Extracted data entries
======

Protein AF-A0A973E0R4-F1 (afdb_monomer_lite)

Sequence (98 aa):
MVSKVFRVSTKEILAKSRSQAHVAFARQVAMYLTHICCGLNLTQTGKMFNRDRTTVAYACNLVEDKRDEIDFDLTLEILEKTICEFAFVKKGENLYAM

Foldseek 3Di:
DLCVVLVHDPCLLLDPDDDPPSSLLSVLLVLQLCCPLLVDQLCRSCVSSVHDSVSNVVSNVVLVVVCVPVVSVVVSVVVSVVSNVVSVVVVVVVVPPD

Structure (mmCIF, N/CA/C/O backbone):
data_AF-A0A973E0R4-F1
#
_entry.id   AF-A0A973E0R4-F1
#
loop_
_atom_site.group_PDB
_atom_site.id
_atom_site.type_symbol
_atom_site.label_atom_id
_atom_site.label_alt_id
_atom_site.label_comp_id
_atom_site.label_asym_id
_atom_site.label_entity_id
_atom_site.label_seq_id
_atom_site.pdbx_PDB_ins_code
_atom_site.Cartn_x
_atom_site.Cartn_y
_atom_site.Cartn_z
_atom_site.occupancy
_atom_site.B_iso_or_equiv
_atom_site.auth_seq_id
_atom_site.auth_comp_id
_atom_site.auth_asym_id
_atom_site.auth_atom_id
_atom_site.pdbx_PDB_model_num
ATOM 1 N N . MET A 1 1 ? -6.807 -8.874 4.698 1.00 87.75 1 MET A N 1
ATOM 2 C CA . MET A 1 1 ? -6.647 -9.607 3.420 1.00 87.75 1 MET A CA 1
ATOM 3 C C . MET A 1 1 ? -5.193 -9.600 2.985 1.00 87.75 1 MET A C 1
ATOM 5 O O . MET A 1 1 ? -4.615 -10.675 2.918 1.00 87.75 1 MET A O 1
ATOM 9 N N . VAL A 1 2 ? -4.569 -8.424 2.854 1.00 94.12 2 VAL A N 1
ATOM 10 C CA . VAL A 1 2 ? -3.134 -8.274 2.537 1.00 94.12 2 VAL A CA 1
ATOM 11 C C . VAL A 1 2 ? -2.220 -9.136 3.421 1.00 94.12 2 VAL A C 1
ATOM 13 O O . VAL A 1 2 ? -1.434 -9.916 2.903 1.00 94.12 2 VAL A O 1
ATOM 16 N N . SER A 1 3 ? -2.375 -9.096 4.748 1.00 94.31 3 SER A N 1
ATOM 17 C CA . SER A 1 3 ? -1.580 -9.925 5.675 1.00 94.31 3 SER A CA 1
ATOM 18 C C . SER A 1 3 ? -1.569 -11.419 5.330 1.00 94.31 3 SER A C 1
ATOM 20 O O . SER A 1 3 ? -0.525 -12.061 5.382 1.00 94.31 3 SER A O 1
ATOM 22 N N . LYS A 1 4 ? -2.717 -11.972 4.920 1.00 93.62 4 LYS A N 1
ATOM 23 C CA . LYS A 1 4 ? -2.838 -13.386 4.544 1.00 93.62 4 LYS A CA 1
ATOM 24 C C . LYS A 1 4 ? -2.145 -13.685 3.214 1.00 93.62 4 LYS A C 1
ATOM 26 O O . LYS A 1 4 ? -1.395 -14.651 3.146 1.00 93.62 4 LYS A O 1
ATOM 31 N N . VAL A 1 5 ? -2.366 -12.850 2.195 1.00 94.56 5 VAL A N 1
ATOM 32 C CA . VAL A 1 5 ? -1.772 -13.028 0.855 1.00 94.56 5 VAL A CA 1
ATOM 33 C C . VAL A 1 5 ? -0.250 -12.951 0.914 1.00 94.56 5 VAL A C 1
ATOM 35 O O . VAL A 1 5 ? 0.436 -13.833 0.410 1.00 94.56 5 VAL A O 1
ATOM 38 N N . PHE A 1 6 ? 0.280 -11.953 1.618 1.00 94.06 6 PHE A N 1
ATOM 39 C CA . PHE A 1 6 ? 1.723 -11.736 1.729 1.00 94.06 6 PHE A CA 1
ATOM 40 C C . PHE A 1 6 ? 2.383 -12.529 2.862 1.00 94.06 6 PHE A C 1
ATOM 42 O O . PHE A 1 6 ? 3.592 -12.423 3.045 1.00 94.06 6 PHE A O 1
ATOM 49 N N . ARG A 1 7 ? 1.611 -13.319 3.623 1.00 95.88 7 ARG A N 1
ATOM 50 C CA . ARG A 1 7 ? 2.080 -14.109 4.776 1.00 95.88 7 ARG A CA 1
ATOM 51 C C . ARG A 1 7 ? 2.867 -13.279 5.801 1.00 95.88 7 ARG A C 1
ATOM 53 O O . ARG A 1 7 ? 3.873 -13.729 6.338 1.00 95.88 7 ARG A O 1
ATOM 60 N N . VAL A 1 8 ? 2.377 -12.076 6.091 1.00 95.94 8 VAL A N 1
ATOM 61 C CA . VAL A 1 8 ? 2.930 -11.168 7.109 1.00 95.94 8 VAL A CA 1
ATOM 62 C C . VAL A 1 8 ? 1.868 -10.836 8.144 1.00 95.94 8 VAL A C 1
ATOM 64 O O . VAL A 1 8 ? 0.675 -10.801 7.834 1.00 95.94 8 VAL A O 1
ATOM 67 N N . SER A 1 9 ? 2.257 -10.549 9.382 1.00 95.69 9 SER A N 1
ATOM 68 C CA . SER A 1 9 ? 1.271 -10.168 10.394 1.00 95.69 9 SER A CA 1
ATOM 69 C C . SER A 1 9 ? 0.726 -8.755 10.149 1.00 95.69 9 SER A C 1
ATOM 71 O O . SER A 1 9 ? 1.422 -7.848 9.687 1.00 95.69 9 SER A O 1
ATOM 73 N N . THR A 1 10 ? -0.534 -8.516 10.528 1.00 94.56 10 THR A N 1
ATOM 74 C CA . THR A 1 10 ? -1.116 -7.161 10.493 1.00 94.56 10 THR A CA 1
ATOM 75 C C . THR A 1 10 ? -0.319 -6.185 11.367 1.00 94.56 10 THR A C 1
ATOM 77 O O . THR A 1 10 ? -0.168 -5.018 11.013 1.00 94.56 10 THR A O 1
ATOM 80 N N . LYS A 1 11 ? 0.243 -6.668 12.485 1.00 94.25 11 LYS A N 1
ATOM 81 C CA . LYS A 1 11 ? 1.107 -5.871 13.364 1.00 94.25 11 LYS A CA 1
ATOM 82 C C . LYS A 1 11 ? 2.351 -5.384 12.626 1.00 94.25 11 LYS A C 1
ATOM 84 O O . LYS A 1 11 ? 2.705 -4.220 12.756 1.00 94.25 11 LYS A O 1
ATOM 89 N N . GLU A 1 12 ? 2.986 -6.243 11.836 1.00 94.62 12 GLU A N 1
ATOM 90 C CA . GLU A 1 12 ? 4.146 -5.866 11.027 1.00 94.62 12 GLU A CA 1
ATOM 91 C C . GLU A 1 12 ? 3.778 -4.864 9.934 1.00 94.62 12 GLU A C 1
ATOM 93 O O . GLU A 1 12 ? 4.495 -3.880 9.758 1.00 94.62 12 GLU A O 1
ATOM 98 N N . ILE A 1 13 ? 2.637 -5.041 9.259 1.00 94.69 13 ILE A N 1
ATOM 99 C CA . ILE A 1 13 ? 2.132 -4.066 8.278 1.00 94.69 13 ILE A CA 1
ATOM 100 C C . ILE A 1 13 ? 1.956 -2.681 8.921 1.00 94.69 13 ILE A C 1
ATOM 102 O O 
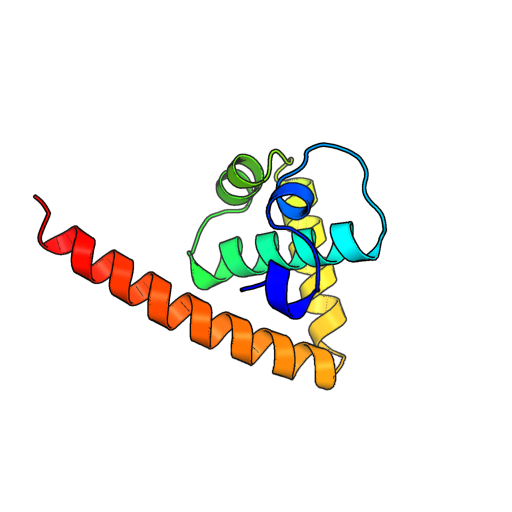. ILE A 1 13 ? 2.355 -1.681 8.332 1.00 94.69 13 ILE A O 1
ATOM 106 N N . LEU A 1 14 ? 1.423 -2.596 10.139 1.00 94.12 14 LEU A N 1
ATOM 107 C CA . LEU A 1 14 ? 1.178 -1.316 10.819 1.00 94.12 14 LEU A CA 1
ATOM 108 C C . LEU A 1 14 ? 2.389 -0.786 11.609 1.00 94.12 14 LEU A C 1
ATOM 110 O O . LEU A 1 14 ? 2.367 0.346 12.094 1.00 94.12 14 LEU A O 1
ATOM 114 N N . ALA A 1 15 ? 3.450 -1.584 11.753 1.00 92.25 15 ALA A N 1
ATOM 115 C CA . ALA A 1 15 ? 4.616 -1.220 12.547 1.00 92.25 15 ALA A CA 1
ATOM 116 C C . ALA A 1 15 ? 5.368 -0.018 11.957 1.00 92.25 15 ALA A C 1
ATOM 118 O O . ALA A 1 15 ? 5.614 0.077 10.751 1.00 92.25 15 ALA A O 1
ATOM 119 N N . LYS A 1 16 ? 5.819 0.881 12.842 1.00 87.00 16 LYS A N 1
ATOM 120 C CA . LYS A 1 16 ? 6.585 2.066 12.441 1.00 87.00 16 LYS A CA 1
ATOM 121 C C . LYS A 1 16 ? 8.023 1.732 12.027 1.00 87.00 16 LYS A C 1
ATOM 123 O O . LYS A 1 16 ? 8.577 2.472 11.220 1.00 87.00 16 LYS A O 1
ATOM 128 N N . SER A 1 17 ? 8.608 0.655 12.547 1.00 85.00 17 SER A N 1
ATOM 129 C CA . SER A 1 17 ? 10.018 0.298 12.357 1.00 85.00 17 SER A CA 1
ATOM 130 C C . SER A 1 17 ? 10.366 -0.073 10.913 1.00 85.00 17 SER A C 1
ATOM 132 O O . SER A 
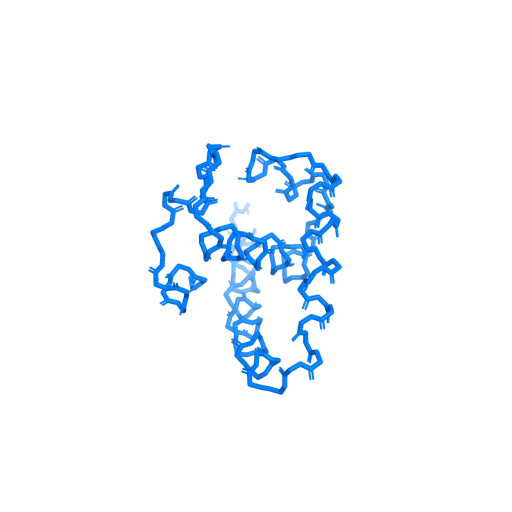1 17 ? 9.507 -0.469 10.119 1.00 85.00 17 SER A O 1
ATOM 134 N N . ARG A 1 18 ? 11.661 0.025 10.582 1.00 81.88 18 ARG A N 1
ATOM 135 C CA . ARG A 1 18 ? 12.206 -0.572 9.360 1.00 81.88 18 ARG A CA 1
ATOM 136 C C . ARG A 1 18 ? 11.953 -2.079 9.411 1.00 81.88 18 ARG A C 1
ATOM 138 O O . ARG A 1 18 ? 12.138 -2.704 10.453 1.00 81.88 18 ARG A O 1
ATOM 145 N N . SER A 1 19 ? 11.489 -2.638 8.303 1.00 89.44 19 SER A N 1
ATOM 146 C CA . SER A 1 19 ? 11.114 -4.045 8.195 1.00 89.44 19 SER A CA 1
ATOM 147 C C . SER A 1 19 ? 11.873 -4.713 7.058 1.00 89.44 19 SER A C 1
ATOM 149 O O . SER A 1 19 ? 12.446 -4.032 6.206 1.00 89.44 19 SER A O 1
ATOM 151 N N . GLN A 1 20 ? 11.852 -6.044 7.029 1.00 94.75 20 GLN A N 1
ATOM 152 C CA . GLN A 1 20 ? 12.333 -6.795 5.873 1.00 94.75 20 GLN A CA 1
ATOM 153 C C . GLN A 1 20 ? 11.582 -6.370 4.601 1.00 94.75 20 GLN A C 1
ATOM 155 O O . GLN A 1 20 ? 10.444 -5.893 4.677 1.00 94.75 20 GLN A O 1
ATOM 160 N N . ALA A 1 21 ? 12.217 -6.557 3.441 1.00 94.88 21 ALA A N 1
ATOM 161 C CA . ALA A 1 21 ? 11.688 -6.110 2.153 1.00 94.88 21 ALA A CA 1
ATOM 162 C C . ALA A 1 21 ? 10.275 -6.653 1.877 1.00 94.88 21 ALA A C 1
ATOM 164 O O . ALA A 1 21 ? 9.391 -5.884 1.517 1.00 94.88 21 ALA A O 1
ATOM 165 N N . HIS A 1 22 ? 10.024 -7.937 2.155 1.00 95.88 22 HIS A N 1
ATOM 166 C CA . HIS A 1 22 ? 8.711 -8.555 1.942 1.00 95.88 22 HIS A CA 1
ATOM 167 C C . HIS A 1 22 ? 7.599 -7.917 2.805 1.00 95.88 22 HIS A C 1
ATOM 169 O O . HIS A 1 22 ? 6.496 -7.670 2.324 1.00 95.88 22 HIS A O 1
ATOM 175 N N . VAL A 1 23 ? 7.901 -7.556 4.059 1.00 96.62 23 VAL A N 1
ATOM 176 C CA . VAL A 1 23 ? 6.974 -6.828 4.946 1.00 96.62 23 VAL A CA 1
ATOM 177 C C . VAL A 1 23 ? 6.754 -5.397 4.464 1.00 96.62 23 VAL A C 1
ATOM 179 O O . VAL A 1 23 ? 5.641 -4.874 4.535 1.00 96.62 23 VAL A O 1
ATOM 182 N N . ALA A 1 24 ? 7.817 -4.740 3.993 1.00 96.50 24 ALA A N 1
ATOM 183 C CA . ALA A 1 24 ? 7.719 -3.394 3.444 1.00 96.50 24 ALA A CA 1
ATOM 184 C C . ALA A 1 24 ? 6.807 -3.366 2.217 1.00 96.50 24 ALA A C 1
ATOM 186 O O . ALA A 1 24 ? 5.912 -2.522 2.161 1.00 96.50 24 ALA A O 1
ATOM 187 N N . PHE A 1 25 ? 6.964 -4.346 1.330 1.00 97.19 25 PHE A N 1
ATOM 188 C CA . PHE A 1 25 ? 6.135 -4.504 0.148 1.00 97.19 25 PHE A CA 1
ATOM 189 C C . PHE A 1 25 ? 4.668 -4.772 0.490 1.00 97.19 25 PHE A C 1
ATOM 191 O O . PHE A 1 25 ? 3.786 -4.054 0.028 1.00 97.19 25 PHE A O 1
ATOM 198 N N . ALA A 1 26 ? 4.392 -5.703 1.407 1.00 97.50 26 ALA A N 1
ATOM 199 C CA . ALA A 1 26 ? 3.028 -5.949 1.877 1.00 97.50 26 ALA A CA 1
ATOM 200 C C . ALA A 1 26 ? 2.367 -4.684 2.457 1.00 97.50 26 ALA A C 1
ATOM 202 O O . ALA A 1 26 ? 1.184 -4.424 2.238 1.00 97.50 26 ALA A O 1
ATOM 203 N N . ARG A 1 27 ? 3.130 -3.854 3.179 1.00 97.88 27 ARG A N 1
ATOM 204 C CA . ARG A 1 27 ? 2.641 -2.565 3.686 1.00 97.88 27 ARG A CA 1
ATOM 205 C C . ARG A 1 27 ? 2.351 -1.571 2.562 1.00 97.88 27 ARG A C 1
ATOM 207 O O . ARG A 1 27 ? 1.342 -0.877 2.638 1.00 97.88 27 ARG A O 1
ATOM 214 N N . GLN A 1 28 ? 3.208 -1.498 1.548 1.00 98.00 28 GLN A N 1
ATOM 215 C CA . GLN A 1 28 ? 3.005 -0.632 0.382 1.00 98.00 28 GLN A CA 1
ATOM 216 C C . GLN A 1 28 ? 1.737 -1.030 -0.386 1.00 98.00 28 GLN A C 1
ATOM 218 O O . GLN A 1 28 ? 0.913 -0.167 -0.676 1.00 98.00 28 GLN A O 1
ATOM 223 N N . VAL A 1 29 ? 1.504 -2.331 -0.579 1.00 98.12 29 VAL A 
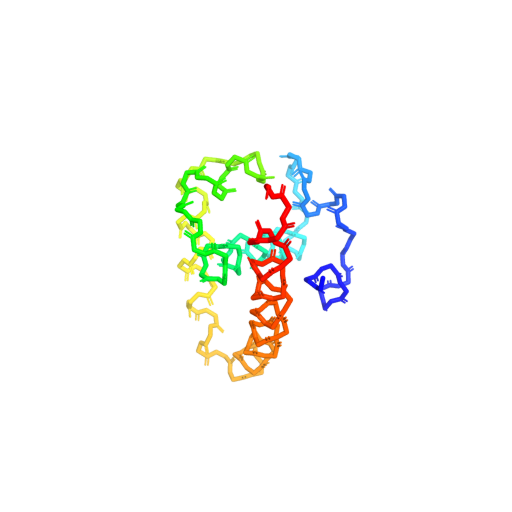N 1
ATOM 224 C CA . VAL A 1 29 ? 0.257 -2.853 -1.163 1.00 98.12 29 VAL A CA 1
ATOM 225 C C . VAL A 1 29 ? -0.961 -2.487 -0.309 1.00 98.12 29 VAL A C 1
ATOM 227 O O . VAL A 1 29 ? -1.978 -2.045 -0.835 1.00 98.12 29 VAL A O 1
ATOM 230 N N . ALA A 1 30 ? -0.867 -2.595 1.020 1.00 97.44 30 ALA A N 1
ATOM 231 C CA . ALA A 1 30 ? -1.955 -2.173 1.904 1.00 97.44 30 ALA A CA 1
ATOM 232 C C . ALA A 1 30 ? -2.263 -0.667 1.797 1.00 97.44 30 ALA A C 1
ATOM 234 O O . ALA A 1 30 ? -3.435 -0.285 1.824 1.00 97.44 30 ALA A O 1
ATOM 235 N N . MET A 1 31 ? -1.238 0.182 1.666 1.00 98.00 31 MET A N 1
ATOM 236 C CA . MET A 1 31 ? -1.409 1.624 1.450 1.00 98.00 31 MET A CA 1
ATOM 237 C C . MET A 1 31 ? -2.098 1.915 0.118 1.00 98.00 31 MET A C 1
ATOM 239 O O . MET A 1 31 ? -3.058 2.679 0.098 1.00 98.00 31 MET A O 1
ATOM 243 N N . TYR A 1 32 ? -1.641 1.279 -0.960 1.00 98.25 32 TYR A N 1
ATOM 244 C CA . TYR A 1 32 ? -2.224 1.411 -2.292 1.00 98.25 32 TYR A CA 1
ATOM 245 C C . TYR A 1 32 ? -3.714 1.040 -2.302 1.00 98.25 32 TYR A C 1
ATOM 247 O O . TYR A 1 32 ? -4.557 1.862 -2.654 1.00 98.25 32 TYR A O 1
ATOM 255 N N . LEU A 1 33 ? -4.059 -0.144 -1.783 1.00 96.50 33 LEU A N 1
ATOM 256 C CA . LEU A 1 33 ? -5.447 -0.610 -1.710 1.00 96.50 33 LEU A CA 1
ATOM 257 C C . LEU A 1 33 ? -6.321 0.306 -0.844 1.00 96.50 33 LEU A C 1
ATOM 259 O O . LEU A 1 33 ? -7.474 0.564 -1.172 1.00 96.50 33 LEU A O 1
ATOM 263 N N . THR A 1 34 ? -5.769 0.847 0.245 1.00 95.44 34 THR A N 1
ATOM 264 C CA . THR A 1 34 ? -6.476 1.831 1.081 1.00 95.44 34 THR A CA 1
ATOM 265 C C . THR A 1 34 ? -6.759 3.122 0.311 1.00 95.44 34 THR A C 1
ATOM 267 O O . THR A 1 34 ? -7.841 3.694 0.450 1.00 95.44 34 THR A O 1
ATOM 270 N N . HIS A 1 35 ? -5.809 3.579 -0.508 1.00 95.62 35 HIS A N 1
ATOM 271 C CA . HIS A 1 35 ? -
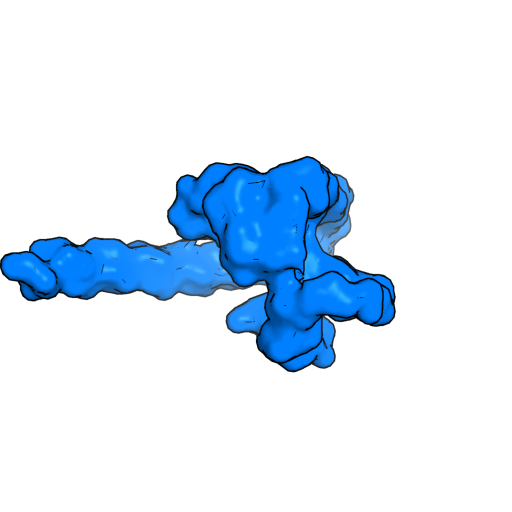5.969 4.787 -1.309 1.00 95.62 35 HIS A CA 1
ATOM 272 C C . HIS A 1 35 ? -7.102 4.638 -2.333 1.00 95.62 35 HIS A C 1
ATOM 274 O O . HIS A 1 35 ? -8.002 5.477 -2.369 1.00 95.62 35 HIS A O 1
ATOM 280 N N . ILE A 1 36 ? -7.092 3.557 -3.113 1.00 93.88 36 ILE A N 1
ATOM 281 C CA . ILE A 1 36 ? -8.006 3.395 -4.252 1.00 93.88 36 ILE A CA 1
ATOM 282 C C . ILE A 1 36 ? -9.351 2.764 -3.872 1.00 93.88 36 ILE A C 1
ATOM 284 O O . ILE A 1 36 ? -10.390 3.263 -4.290 1.00 93.88 36 ILE A O 1
ATOM 288 N N . CYS A 1 37 ? -9.371 1.723 -3.028 1.00 92.69 37 CYS A N 1
ATOM 289 C CA . CYS A 1 37 ? -10.611 1.007 -2.706 1.00 92.69 37 CYS A CA 1
ATOM 290 C C . CYS A 1 37 ? -11.453 1.773 -1.679 1.00 92.69 37 CYS A C 1
ATOM 292 O O . CYS A 1 37 ? -12.680 1.725 -1.712 1.00 92.69 37 CYS A O 1
ATOM 294 N N . CYS A 1 38 ? -10.804 2.484 -0.750 1.00 89.81 38 CYS A N 1
ATOM 295 C CA . CYS A 1 38 ? -11.496 3.259 0.285 1.00 89.81 38 CYS A CA 1
ATOM 296 C C . CYS A 1 38 ? -11.611 4.753 -0.063 1.00 89.81 38 CYS A C 1
ATOM 298 O O . CYS A 1 38 ? -12.222 5.504 0.698 1.00 89.81 38 CYS A O 1
ATOM 300 N N . GLY A 1 39 ? -11.011 5.201 -1.173 1.00 92.31 39 GLY A N 1
ATOM 301 C CA . GLY A 1 39 ? -11.037 6.598 -1.619 1.00 92.31 39 GLY A CA 1
ATOM 302 C C . GLY A 1 39 ? -10.318 7.578 -0.683 1.00 92.31 39 GLY A C 1
ATOM 303 O O . GLY A 1 39 ? -10.599 8.777 -0.713 1.00 92.31 39 GLY A O 1
ATOM 304 N N . LEU A 1 40 ? -9.419 7.094 0.181 1.00 95.06 40 LEU A N 1
ATOM 305 C CA . LEU A 1 40 ? -8.672 7.952 1.101 1.00 95.06 40 LEU A CA 1
ATOM 306 C C . LEU A 1 40 ? -7.539 8.652 0.367 1.00 95.06 40 LEU A C 1
ATOM 308 O O . LEU A 1 40 ? -6.761 8.011 -0.330 1.00 95.06 40 LEU A O 1
ATOM 312 N N . ASN A 1 41 ? -7.357 9.954 0.573 1.00 97.62 41 ASN A N 1
ATOM 313 C CA . ASN A 1 41 ? -6.220 10.649 -0.033 1.00 97.62 41 ASN A CA 1
ATOM 314 C C . ASN A 1 41 ? -4.873 10.204 0.583 1.00 97.62 41 ASN A C 1
ATOM 316 O O . ASN A 1 41 ? -4.822 9.586 1.650 1.00 97.62 41 ASN A O 1
ATOM 320 N N . LEU A 1 42 ? -3.757 10.553 -0.068 1.00 98.06 42 LEU A N 1
ATOM 321 C CA . LEU A 1 42 ? -2.403 10.155 0.358 1.00 98.06 42 LEU A CA 1
ATOM 322 C C . LEU A 1 42 ? -2.082 10.536 1.814 1.00 98.06 42 LEU A C 1
ATOM 324 O O . LEU A 1 42 ? -1.400 9.796 2.518 1.00 98.06 42 LEU A O 1
ATOM 328 N N . THR A 1 43 ? -2.590 11.679 2.283 1.00 98.12 43 THR A N 1
ATOM 329 C CA . THR A 1 43 ? -2.378 12.152 3.658 1.00 98.12 43 THR A CA 1
ATOM 330 C C . THR A 1 43 ? -3.188 11.333 4.664 1.00 98.12 43 THR A C 1
ATOM 332 O O . THR A 1 43 ? -2.661 10.954 5.708 1.00 98.12 43 THR A O 1
ATOM 335 N N . GLN A 1 44 ? -4.457 11.037 4.370 1.00 98.12 44 GLN A N 1
ATOM 336 C CA . GLN A 1 44 ? -5.312 10.188 5.211 1.00 98.12 44 GLN A CA 1
ATOM 337 C C . GLN A 1 44 ? -4.764 8.762 5.293 1.00 98.12 44 GLN A C 1
ATOM 339 O O . GLN A 1 44 ? -4.611 8.225 6.390 1.00 98.12 44 GLN A O 1
ATOM 344 N N . THR A 1 45 ? -4.381 8.196 4.149 1.00 97.75 45 THR A N 1
ATOM 345 C CA . THR A 1 45 ? -3.726 6.888 4.075 1.00 97.75 45 THR A CA 1
ATOM 346 C C . THR A 1 45 ? -2.431 6.896 4.888 1.00 97.75 45 THR A C 1
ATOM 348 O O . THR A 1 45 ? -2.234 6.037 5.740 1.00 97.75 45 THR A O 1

======

*Task requirements:* Please make an exact copy of the lines above from the line with "ATOM 149 O O" through the line with "ATOM 202 O O", both ends included.

*Exercise response:*
ATOM 149 O O . SER A 1 19 ? 12.446 -4.032 6.206 1.00 89.44 19 SER A O 1
ATOM 151 N N . GLN A 1 20 ? 11.852 -6.044 7.029 1.00 94.75 20 GLN A N 1
ATOM 152 C CA . GLN A 1 20 ? 12.333 -6.795 5.873 1.00 94.75 20 GLN A CA 1
ATOM 153 C C . GLN A 1 20 ? 11.582 -6.370 4.601 1.00 94.75 20 GLN A C 1
ATOM 155 O O . GLN A 1 20 ? 10.444 -5.893 4.677 1.00 94.75 20 GLN A O 1
ATOM 160 N N . ALA A 1 21 ? 12.217 -6.557 3.441 1.00 94.88 21 ALA A N 1
ATOM 161 C CA . ALA A 1 21 ? 11.688 -6.110 2.153 1.00 94.88 21 ALA A CA 1
ATOM 162 C C . ALA A 1 21 ? 10.275 -6.653 1.877 1.00 94.88 21 ALA A C 1
ATOM 164 O O . ALA A 1 21 ? 9.391 -5.884 1.517 1.00 94.88 21 ALA A O 1
ATOM 165 N N . HIS A 1 22 ? 10.024 -7.937 2.155 1.00 95.88 22 HIS A N 1
ATOM 166 C CA . HIS A 1 22 ? 8.711 -8.555 1.942 1.00 95.88 22 HIS A CA 1
ATOM 167 C C . HIS A 1 22 ? 7.599 -7.917 2.805 1.00 95.88 22 HIS A C 1
ATOM 169 O O . HIS A 1 22 ? 6.496 -7.670 2.324 1.00 95.88 22 HIS A O 1
ATOM 175 N N . VAL A 1 23 ? 7.901 -7.556 4.059 1.00 96.62 23 VAL A N 1
ATOM 176 C CA . VAL A 1 23 ? 6.974 -6.828 4.946 1.00 96.62 23 VAL A CA 1
ATOM 177 C C . VAL A 1 23 ? 6.754 -5.397 4.464 1.00 96.62 23 VAL A C 1
ATOM 179 O O . VAL A 1 23 ? 5.641 -4.874 4.535 1.00 96.62 23 VAL A O 1
ATOM 182 N N . ALA A 1 24 ? 7.817 -4.740 3.993 1.00 96.50 24 ALA A N 1
ATOM 183 C CA . ALA A 1 24 ? 7.719 -3.394 3.444 1.00 96.50 24 ALA A CA 1
ATOM 184 C C . ALA A 1 24 ? 6.807 -3.366 2.217 1.00 96.50 24 ALA A C 1
ATOM 186 O O . ALA A 1 24 ? 5.912 -2.522 2.161 1.00 96.50 24 ALA A O 1
ATOM 187 N N . PHE A 1 25 ? 6.964 -4.346 1.330 1.00 97.19 25 PHE A N 1
ATOM 188 C CA . PHE A 1 25 ? 6.135 -4.504 0.148 1.00 97.19 25 PHE A CA 1
ATOM 189 C C . PHE A 1 25 ? 4.668 -4.772 0.490 1.00 97.19 25 PHE A C 1
ATOM 191 O O . PHE A 1 25 ? 3.786 -4.054 0.028 1.00 97.19 25 PHE A O 1
ATOM 198 N N . ALA A 1 26 ? 4.392 -5.703 1.407 1.00 97.50 26 ALA A N 1
ATOM 199 C CA . ALA A 1 26 ? 3.028 -5.949 1.877 1.00 97.50 26 ALA A CA 1
ATOM 200 C C . ALA A 1 26 ? 2.367 -4.684 2.457 1.00 97.50 26 ALA A C 1
ATOM 202 O O . ALA A 1 26 ? 1.184 -4.424 2.238 1.00 97.50 26 ALA A O 1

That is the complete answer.